これらの理由が保険と自費の材質の寿命の違いに関わってくるのですが、材質の違いというのはこれら以外にも、歯や歯茎、体に対する影響に違いをもたらします。例えば、保険の材料の銀歯の場合、金属イオンが唾液中に溶け出し、金属アレルギーの原因になったり、歯茎の色を黒くしてしまう「メタルタトゥー」の原因になったりすることがわかっていますし、保険の歯科用レジン(プラスチック素材)の場合は、表面に傷がつきやすいため、色が変色しやすい、また、歯垢(プラーク)がくっつきやすく、歯茎に炎症を起こしやすい、というようなことが挙げられます。
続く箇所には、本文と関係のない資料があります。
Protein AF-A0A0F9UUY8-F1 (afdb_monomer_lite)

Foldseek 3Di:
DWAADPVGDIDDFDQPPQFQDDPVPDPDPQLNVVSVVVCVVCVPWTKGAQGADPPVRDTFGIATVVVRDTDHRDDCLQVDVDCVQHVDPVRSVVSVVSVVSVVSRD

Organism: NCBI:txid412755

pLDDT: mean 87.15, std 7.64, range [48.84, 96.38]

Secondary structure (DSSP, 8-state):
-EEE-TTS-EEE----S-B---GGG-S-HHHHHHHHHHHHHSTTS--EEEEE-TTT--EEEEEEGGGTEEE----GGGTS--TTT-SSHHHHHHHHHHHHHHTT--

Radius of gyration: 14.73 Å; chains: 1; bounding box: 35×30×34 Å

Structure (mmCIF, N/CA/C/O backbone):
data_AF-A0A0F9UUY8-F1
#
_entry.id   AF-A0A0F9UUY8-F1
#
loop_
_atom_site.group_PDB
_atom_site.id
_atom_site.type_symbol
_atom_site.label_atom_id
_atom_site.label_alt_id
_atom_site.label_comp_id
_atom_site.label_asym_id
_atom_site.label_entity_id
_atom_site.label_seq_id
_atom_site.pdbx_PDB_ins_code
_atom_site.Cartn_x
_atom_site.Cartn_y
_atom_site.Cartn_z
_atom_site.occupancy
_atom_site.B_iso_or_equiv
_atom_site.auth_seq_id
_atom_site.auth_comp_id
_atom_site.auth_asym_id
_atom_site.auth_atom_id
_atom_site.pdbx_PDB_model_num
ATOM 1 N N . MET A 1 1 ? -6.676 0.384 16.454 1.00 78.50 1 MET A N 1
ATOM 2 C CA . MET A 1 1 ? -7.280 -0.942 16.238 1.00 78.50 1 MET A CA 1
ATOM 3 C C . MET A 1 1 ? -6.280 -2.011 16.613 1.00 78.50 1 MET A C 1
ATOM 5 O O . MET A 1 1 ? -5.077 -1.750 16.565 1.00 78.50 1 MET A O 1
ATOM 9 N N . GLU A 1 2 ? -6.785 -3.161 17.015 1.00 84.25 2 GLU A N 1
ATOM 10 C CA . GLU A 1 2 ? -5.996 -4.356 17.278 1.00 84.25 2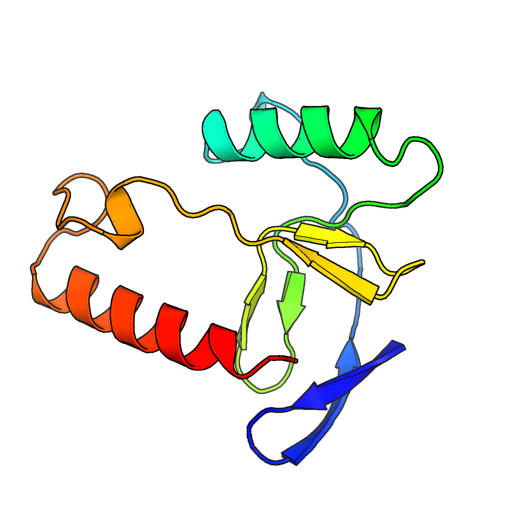 GLU A CA 1
ATOM 11 C C . GLU A 1 2 ? -6.053 -5.260 16.051 1.00 84.25 2 GLU A C 1
ATOM 13 O O . GLU A 1 2 ? -7.084 -5.329 15.389 1.00 84.25 2 GLU A O 1
ATOM 18 N N . ILE A 1 3 ? -4.932 -5.892 15.722 1.00 81.00 3 ILE A N 1
ATOM 19 C CA . ILE A 1 3 ? -4.819 -6.832 14.610 1.00 81.00 3 ILE A CA 1
ATOM 20 C C . ILE A 1 3 ? -4.208 -8.133 15.114 1.00 81.00 3 ILE A C 1
ATOM 22 O O . ILE A 1 3 ? -3.362 -8.124 16.014 1.00 81.00 3 ILE A O 1
ATOM 26 N N . LYS A 1 4 ? -4.623 -9.248 14.519 1.00 79.94 4 LYS A N 1
ATOM 27 C CA . LYS A 1 4 ? -4.030 -10.559 14.766 1.00 79.94 4 LYS A CA 1
ATOM 28 C C . LYS A 1 4 ? -2.835 -10.753 13.835 1.00 79.94 4 LYS A C 1
ATOM 30 O O . LYS A 1 4 ? -2.934 -10.479 12.644 1.00 79.94 4 LYS A O 1
ATOM 35 N N . LEU A 1 5 ? -1.710 -11.197 14.384 1.00 80.44 5 LEU A N 1
ATOM 36 C CA . LEU A 1 5 ? -0.498 -11.464 13.602 1.00 80.44 5 LEU A CA 1
ATOM 37 C C . LEU A 1 5 ? -0.502 -12.886 13.035 1.00 80.44 5 LEU A C 1
ATOM 39 O O . LEU A 1 5 ? -1.116 -13.782 13.620 1.00 80.44 5 LEU A O 1
ATOM 43 N N . LEU A 1 6 ? 0.246 -13.118 11.948 1.00 74.69 6 LEU A N 1
ATOM 44 C CA . LEU A 1 6 ? 0.320 -14.442 11.309 1.00 74.69 6 LEU A CA 1
ATOM 45 C C . LEU A 1 6 ? 0.894 -15.508 12.249 1.00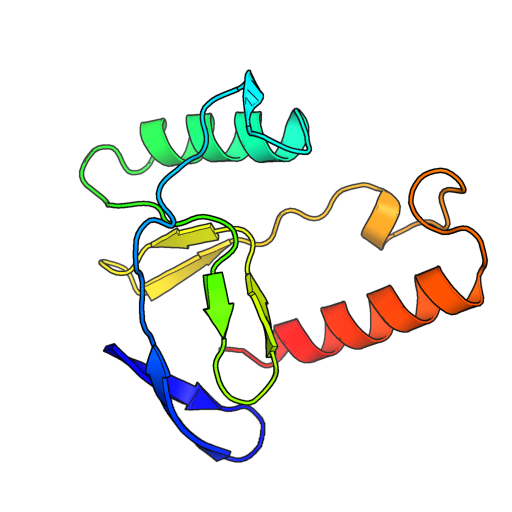 74.69 6 LEU A C 1
ATOM 47 O O . LEU A 1 6 ? 0.463 -16.657 12.236 1.00 74.69 6 LEU A O 1
ATOM 51 N N . LYS A 1 7 ? 1.852 -15.121 13.097 1.00 75.00 7 LYS A N 1
ATOM 52 C CA . LYS A 1 7 ? 2.490 -16.002 14.091 1.00 75.00 7 LYS A CA 1
ATOM 53 C C . LYS A 1 7 ? 1.686 -16.149 15.389 1.00 75.00 7 LYS A C 1
ATOM 55 O O . LYS A 1 7 ? 2.174 -16.748 16.344 1.00 75.00 7 LYS A O 1
ATOM 60 N N . GLY A 1 8 ? 0.470 -15.605 15.434 1.00 73.62 8 GLY A N 1
ATOM 61 C CA . GLY A 1 8 ? -0.320 -15.483 16.652 1.00 73.62 8 GLY A CA 1
ATOM 62 C C . GLY A 1 8 ? 0.037 -14.236 17.465 1.00 73.62 8 GLY A C 1
ATOM 63 O O . GLY A 1 8 ? 1.058 -13.584 17.252 1.00 73.62 8 GLY A O 1
ATOM 64 N N . GLY A 1 9 ? -0.850 -13.886 18.397 1.00 80.88 9 GLY A N 1
ATOM 65 C CA . GLY A 1 9 ? -0.762 -12.658 19.184 1.00 80.88 9 GLY A CA 1
ATOM 66 C C . GLY A 1 9 ? -1.555 -11.494 18.588 1.00 80.88 9 GLY A C 1
ATOM 67 O O . GLY A 1 9 ? -1.990 -11.521 17.434 1.00 80.88 9 GLY A O 1
ATOM 68 N N . ILE A 1 10 ? -1.765 -10.481 19.425 1.00 84.38 10 ILE A N 1
ATOM 69 C CA . ILE A 1 10 ? -2.515 -9.271 19.098 1.00 84.38 10 ILE A CA 1
ATOM 70 C C . ILE A 1 10 ? -1.548 -8.092 19.138 1.00 84.38 10 ILE A C 1
ATOM 72 O O . ILE A 1 10 ? -0.795 -7.927 20.097 1.00 84.38 10 ILE A O 1
ATOM 76 N N . ALA A 1 11 ? -1.574 -7.263 18.100 1.00 83.62 11 ALA A N 1
ATOM 77 C CA . ALA A 1 11 ? -0.775 -6.051 18.026 1.00 83.62 11 ALA A CA 1
ATOM 78 C C . ALA A 1 11 ? -1.654 -4.824 17.793 1.00 83.62 11 ALA A C 1
ATOM 80 O O . ALA A 1 11 ? -2.652 -4.861 17.076 1.00 83.62 11 ALA A O 1
ATOM 81 N N . LYS A 1 12 ? -1.253 -3.691 18.371 1.00 84.88 12 LYS A N 1
ATOM 82 C CA . LYS A 1 12 ? -1.943 -2.417 18.165 1.00 84.88 12 LYS A CA 1
ATOM 83 C C . LYS A 1 12 ? -1.433 -1.749 16.891 1.00 84.88 12 LYS A C 1
ATOM 85 O O . LYS A 1 12 ? -0.313 -1.236 16.864 1.00 84.88 12 LYS A O 1
ATOM 90 N N . LEU A 1 13 ? -2.265 -1.696 15.853 1.00 84.44 13 LEU A N 1
ATOM 91 C CA . LEU A 1 13 ? -1.937 -0.991 14.616 1.00 84.44 13 LEU A CA 1
ATOM 92 C C . LEU A 1 13 ? -2.004 0.527 14.836 1.00 84.44 13 LEU A C 1
ATOM 94 O O . LEU A 1 13 ? -3.015 1.068 15.302 1.00 84.44 13 LEU A O 1
ATOM 98 N N . ARG A 1 14 ? -0.912 1.222 14.492 1.00 83.00 14 ARG A N 1
ATOM 99 C CA . ARG A 1 14 ? -0.793 2.685 14.570 1.00 83.00 14 ARG A CA 1
ATOM 100 C C . ARG A 1 14 ? -0.790 3.297 13.171 1.00 83.00 14 ARG A C 1
ATOM 102 O O . ARG A 1 14 ? 0.211 3.252 12.463 1.00 83.00 14 ARG A O 1
ATOM 109 N N . LEU A 1 15 ? -1.897 3.938 12.817 1.00 81.19 15 LEU A N 1
ATOM 110 C CA . LEU A 1 15 ? -2.099 4.621 11.540 1.00 81.19 15 LEU A CA 1
ATOM 111 C C . LEU A 1 15 ? -1.764 6.121 11.661 1.00 81.19 15 LEU A C 1
ATOM 113 O O . LEU A 1 15 ? -2.655 6.965 11.647 1.00 81.19 15 LEU A O 1
ATOM 117 N N . LYS A 1 16 ? -0.491 6.483 11.867 1.00 71.94 16 LYS A N 1
ATOM 118 C CA . LYS A 1 16 ? -0.081 7.903 11.945 1.00 71.94 16 LYS A CA 1
ATOM 119 C C . LYS A 1 16 ? 0.428 8.403 10.593 1.00 71.94 16 LYS A C 1
ATOM 121 O O . LYS A 1 16 ? 1.374 7.829 10.074 1.00 71.94 16 LYS A O 1
ATOM 126 N N . ASN A 1 17 ? -0.149 9.493 10.0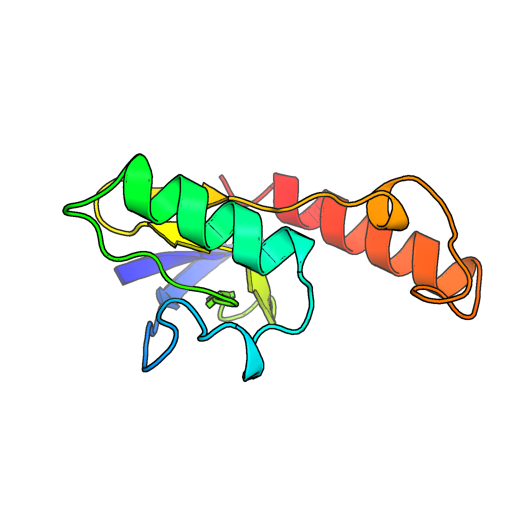75 1.00 67.00 17 ASN A N 1
ATOM 127 C CA . ASN A 1 17 ? 0.333 10.258 8.907 1.00 67.00 17 ASN A CA 1
ATOM 128 C C . ASN A 1 17 ? 0.568 9.447 7.619 1.00 67.00 17 ASN A C 1
ATOM 130 O O . ASN A 1 17 ? 1.403 9.808 6.796 1.00 67.00 17 ASN A O 1
ATOM 134 N N . LYS A 1 18 ? -0.196 8.368 7.434 1.00 72.69 18 LYS A N 1
ATOM 135 C CA . LYS A 1 18 ? -0.136 7.479 6.267 1.00 72.69 18 LYS A CA 1
ATOM 136 C C . LYS A 1 18 ? -1.341 7.654 5.346 1.00 72.69 18 LYS A C 1
ATOM 138 O O . LYS A 1 18 ? -1.905 6.674 4.897 1.00 72.69 18 LYS A O 1
ATOM 143 N N . ARG A 1 19 ? -1.819 8.885 5.155 1.00 84.19 19 ARG A N 1
ATOM 144 C CA . ARG A 1 19 ? -2.914 9.153 4.205 1.00 84.19 19 ARG A CA 1
ATOM 145 C C . ARG A 1 19 ? -2.404 9.039 2.768 1.00 84.19 19 ARG A C 1
ATOM 147 O O . ARG A 1 19 ? -1.190 8.994 2.563 1.00 84.19 19 ARG A O 1
ATOM 154 N N . LEU A 1 20 ? -3.338 9.037 1.818 1.00 86.06 20 LEU A N 1
ATOM 155 C CA . LEU A 1 20 ? -3.042 9.079 0.388 1.00 86.06 20 LEU A CA 1
ATOM 156 C C . LEU A 1 20 ? -1.949 10.098 0.057 1.00 86.06 20 LEU A C 1
ATOM 158 O O . LEU A 1 20 ? -1.953 11.232 0.555 1.00 86.06 20 LEU A O 1
ATOM 162 N N . ARG A 1 21 ? -0.997 9.682 -0.773 1.00 86.69 21 ARG A N 1
ATOM 163 C CA . ARG A 1 21 ? 0.123 10.529 -1.178 1.00 86.69 21 ARG A CA 1
ATOM 164 C C . ARG A 1 21 ? -0.298 11.501 -2.268 1.00 86.69 21 ARG A C 1
ATOM 166 O O . ARG A 1 21 ? -1.130 11.200 -3.119 1.00 86.69 21 ARG A O 1
ATOM 173 N N . SER A 1 22 ? 0.339 12.671 -2.274 1.00 86.75 22 SER A N 1
ATOM 174 C CA . SER A 1 22 ? 0.298 13.536 -3.452 1.00 86.75 22 SER A CA 1
ATOM 175 C C . SER A 1 22 ? 1.051 12.871 -4.606 1.00 86.75 22 SER A C 1
ATOM 177 O O . SER A 1 22 ? 1.888 11.987 -4.389 1.00 86.75 22 SER A O 1
ATOM 179 N N . ARG A 1 23 ? 0.778 13.310 -5.836 1.00 87.12 23 ARG A N 1
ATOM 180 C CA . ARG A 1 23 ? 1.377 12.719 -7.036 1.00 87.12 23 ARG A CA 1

それに対し自費のセラミックの場合だと、材質が安定しているため、唾液中に成分が溶け出すことがなく、体に悪影響を与えることもありません。また、表面に傷がつかないため変色せず、歯垢(プラーク)もつきにくいので歯茎が健康を保ちやすいという違いがあります。

詰め物や被せ物、差し歯をする予定の人は以上のことをよく踏まえ、よく考えて材料を選ぶようにしていきましょう。